Cet enfant appartenait à la tribu des Harars. Il avait été pris avec son père dans une razzia de l’émir et venait de s’échapper de la smalah. Il s’exprimait avec une lucidité si remarquable et répondait avec tant de suite dans toutes les questions qu’on lui adressait, sans se troubler, sans se couper, que le prince fut bientôt convaincu de sa sincérité. Quant à son père, nous ne pûmes tirer de lui que ces paroles :  «  Ah! Oh! vous pouvez vous en aller! ».
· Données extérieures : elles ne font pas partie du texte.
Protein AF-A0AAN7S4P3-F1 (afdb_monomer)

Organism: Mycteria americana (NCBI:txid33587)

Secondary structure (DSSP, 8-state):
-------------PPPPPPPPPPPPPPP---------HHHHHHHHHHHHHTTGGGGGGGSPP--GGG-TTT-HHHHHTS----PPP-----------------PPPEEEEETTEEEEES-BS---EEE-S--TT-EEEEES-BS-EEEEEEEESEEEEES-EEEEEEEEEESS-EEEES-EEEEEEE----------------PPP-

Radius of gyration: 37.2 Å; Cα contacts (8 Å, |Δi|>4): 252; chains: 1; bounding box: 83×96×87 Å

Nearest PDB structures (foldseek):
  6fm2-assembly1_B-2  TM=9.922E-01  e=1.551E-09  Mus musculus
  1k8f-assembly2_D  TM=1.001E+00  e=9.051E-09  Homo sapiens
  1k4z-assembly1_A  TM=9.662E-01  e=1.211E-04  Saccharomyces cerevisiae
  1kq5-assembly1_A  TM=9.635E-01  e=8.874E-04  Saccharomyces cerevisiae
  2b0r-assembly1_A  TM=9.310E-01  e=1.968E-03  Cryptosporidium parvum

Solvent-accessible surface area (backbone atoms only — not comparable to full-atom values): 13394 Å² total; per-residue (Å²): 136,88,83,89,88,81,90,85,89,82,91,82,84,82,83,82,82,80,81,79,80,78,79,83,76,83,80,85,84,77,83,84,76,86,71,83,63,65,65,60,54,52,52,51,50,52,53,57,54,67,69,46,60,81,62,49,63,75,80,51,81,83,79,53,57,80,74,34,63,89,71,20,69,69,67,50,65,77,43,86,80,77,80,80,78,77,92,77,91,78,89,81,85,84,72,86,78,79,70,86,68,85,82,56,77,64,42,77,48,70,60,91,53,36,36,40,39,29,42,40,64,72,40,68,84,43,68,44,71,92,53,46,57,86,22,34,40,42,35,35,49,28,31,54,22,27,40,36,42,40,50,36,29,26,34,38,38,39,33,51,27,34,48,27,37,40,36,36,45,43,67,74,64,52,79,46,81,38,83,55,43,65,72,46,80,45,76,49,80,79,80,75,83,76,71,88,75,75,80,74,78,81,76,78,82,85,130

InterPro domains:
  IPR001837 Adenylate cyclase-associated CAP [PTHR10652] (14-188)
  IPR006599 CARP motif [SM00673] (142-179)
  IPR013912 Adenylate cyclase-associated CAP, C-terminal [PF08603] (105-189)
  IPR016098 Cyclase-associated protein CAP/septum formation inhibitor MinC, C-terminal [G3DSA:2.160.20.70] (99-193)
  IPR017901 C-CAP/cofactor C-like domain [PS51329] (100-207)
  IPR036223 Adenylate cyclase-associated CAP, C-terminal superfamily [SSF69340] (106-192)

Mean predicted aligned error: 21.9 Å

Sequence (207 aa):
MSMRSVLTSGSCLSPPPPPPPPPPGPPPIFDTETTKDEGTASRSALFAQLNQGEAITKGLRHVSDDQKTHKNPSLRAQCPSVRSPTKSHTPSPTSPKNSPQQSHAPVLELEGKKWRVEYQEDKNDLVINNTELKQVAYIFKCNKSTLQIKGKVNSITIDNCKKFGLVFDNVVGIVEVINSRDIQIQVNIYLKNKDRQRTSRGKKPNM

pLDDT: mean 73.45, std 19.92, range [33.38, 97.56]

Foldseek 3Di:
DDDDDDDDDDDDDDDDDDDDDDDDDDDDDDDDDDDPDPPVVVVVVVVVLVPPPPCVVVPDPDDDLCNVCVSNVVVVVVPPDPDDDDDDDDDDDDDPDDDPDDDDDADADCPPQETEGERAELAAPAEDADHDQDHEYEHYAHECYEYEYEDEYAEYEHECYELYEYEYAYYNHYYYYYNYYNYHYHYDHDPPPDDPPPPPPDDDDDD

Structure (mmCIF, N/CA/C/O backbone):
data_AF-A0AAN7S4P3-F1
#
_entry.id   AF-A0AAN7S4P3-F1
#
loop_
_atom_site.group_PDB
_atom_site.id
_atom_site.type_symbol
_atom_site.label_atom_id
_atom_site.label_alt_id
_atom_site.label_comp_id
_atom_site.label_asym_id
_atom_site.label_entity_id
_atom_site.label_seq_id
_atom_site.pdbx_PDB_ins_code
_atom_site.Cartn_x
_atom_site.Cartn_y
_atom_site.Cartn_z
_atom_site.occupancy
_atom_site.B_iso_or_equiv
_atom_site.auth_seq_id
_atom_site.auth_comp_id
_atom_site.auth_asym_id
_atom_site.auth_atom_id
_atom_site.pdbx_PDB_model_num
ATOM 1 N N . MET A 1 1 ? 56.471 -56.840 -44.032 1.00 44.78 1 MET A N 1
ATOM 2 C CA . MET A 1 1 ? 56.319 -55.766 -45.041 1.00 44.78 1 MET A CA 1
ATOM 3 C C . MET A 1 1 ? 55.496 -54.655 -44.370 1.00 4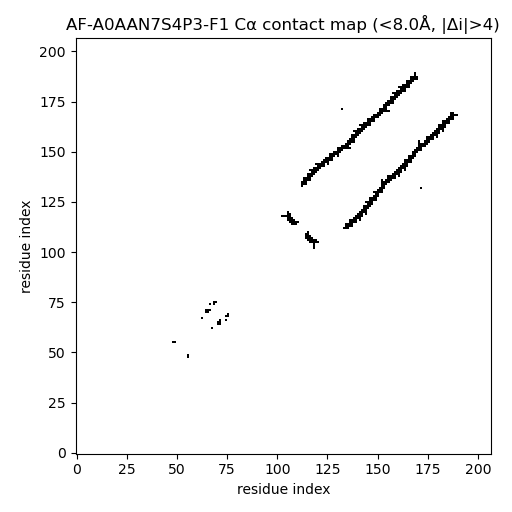4.78 1 MET A C 1
ATOM 5 O O . MET A 1 1 ? 54.287 -54.753 -44.379 1.00 44.78 1 MET A O 1
ATOM 9 N N . SER A 1 2 ? 55.983 -53.788 -43.474 1.00 42.66 2 SER A N 1
ATOM 10 C CA . SER A 1 2 ? 57.013 -52.732 -43.542 1.00 42.66 2 SER A CA 1
ATOM 11 C C . SER A 1 2 ? 56.938 -51.863 -44.795 1.00 42.66 2 SER A C 1
ATOM 13 O O . SER A 1 2 ? 57.448 -52.352 -45.794 1.00 42.66 2 SER A O 1
ATOM 15 N N . MET A 1 3 ? 56.318 -50.663 -44.690 1.00 43.47 3 MET A N 1
ATOM 16 C CA . MET A 1 3 ? 56.649 -49.304 -45.233 1.00 43.47 3 MET A CA 1
ATOM 17 C C . MET A 1 3 ? 55.661 -48.313 -44.543 1.00 43.47 3 MET A C 1
ATOM 19 O O . MET A 1 3 ? 54.464 -48.454 -44.746 1.00 43.47 3 MET A O 1
ATOM 23 N N . ARG A 1 4 ? 55.960 -47.564 -43.467 1.00 40.31 4 ARG A N 1
ATOM 24 C CA . ARG A 1 4 ? 56.718 -46.297 -43.282 1.00 40.31 4 ARG A CA 1
ATOM 25 C C . ARG A 1 4 ? 56.298 -45.090 -44.150 1.00 40.31 4 ARG A C 1
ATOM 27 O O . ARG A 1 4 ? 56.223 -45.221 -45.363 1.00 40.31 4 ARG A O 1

Du reste, voici ce que disait l’enfant :

« Après sa pointe dans la plaine d’Egris, Abd El Kader était venu à la smalah, chercher son  bataillon régulier et son canon afin d’empêcher les Harars de se joindre à Monsieur de Lamoricière. Il était arrivé trop tard. Une partie des Harars s’était enfoncée dans l’Ouest, l’autre avait fait sa soumission. Il ramena son infanterie à son douar, et donna l’ordre à sa smalah de gagner le Djebel-Amour, afin d’y manger les grains déjà mûrs dans cette saison, que renferme cette montagne; enfin surtout d’échapper à la poursuite de la division de Mascara. C’était le 14 au soir que le camp ennemi avait quitté Oussek ou Rekaïa, se dirigeant vers la source de Taguine où l’on devait se reposer. L’émir était resté avec vingt-cinq chevaux pour observer les mouvements de Monsieur de Lamoricière, la plus grande partie de sa cavalerie étant occupée ailleurs. Ben-Allah était dans l’Ouransenis avec son bataillon régulier et quelques cavaliers des Hachems. »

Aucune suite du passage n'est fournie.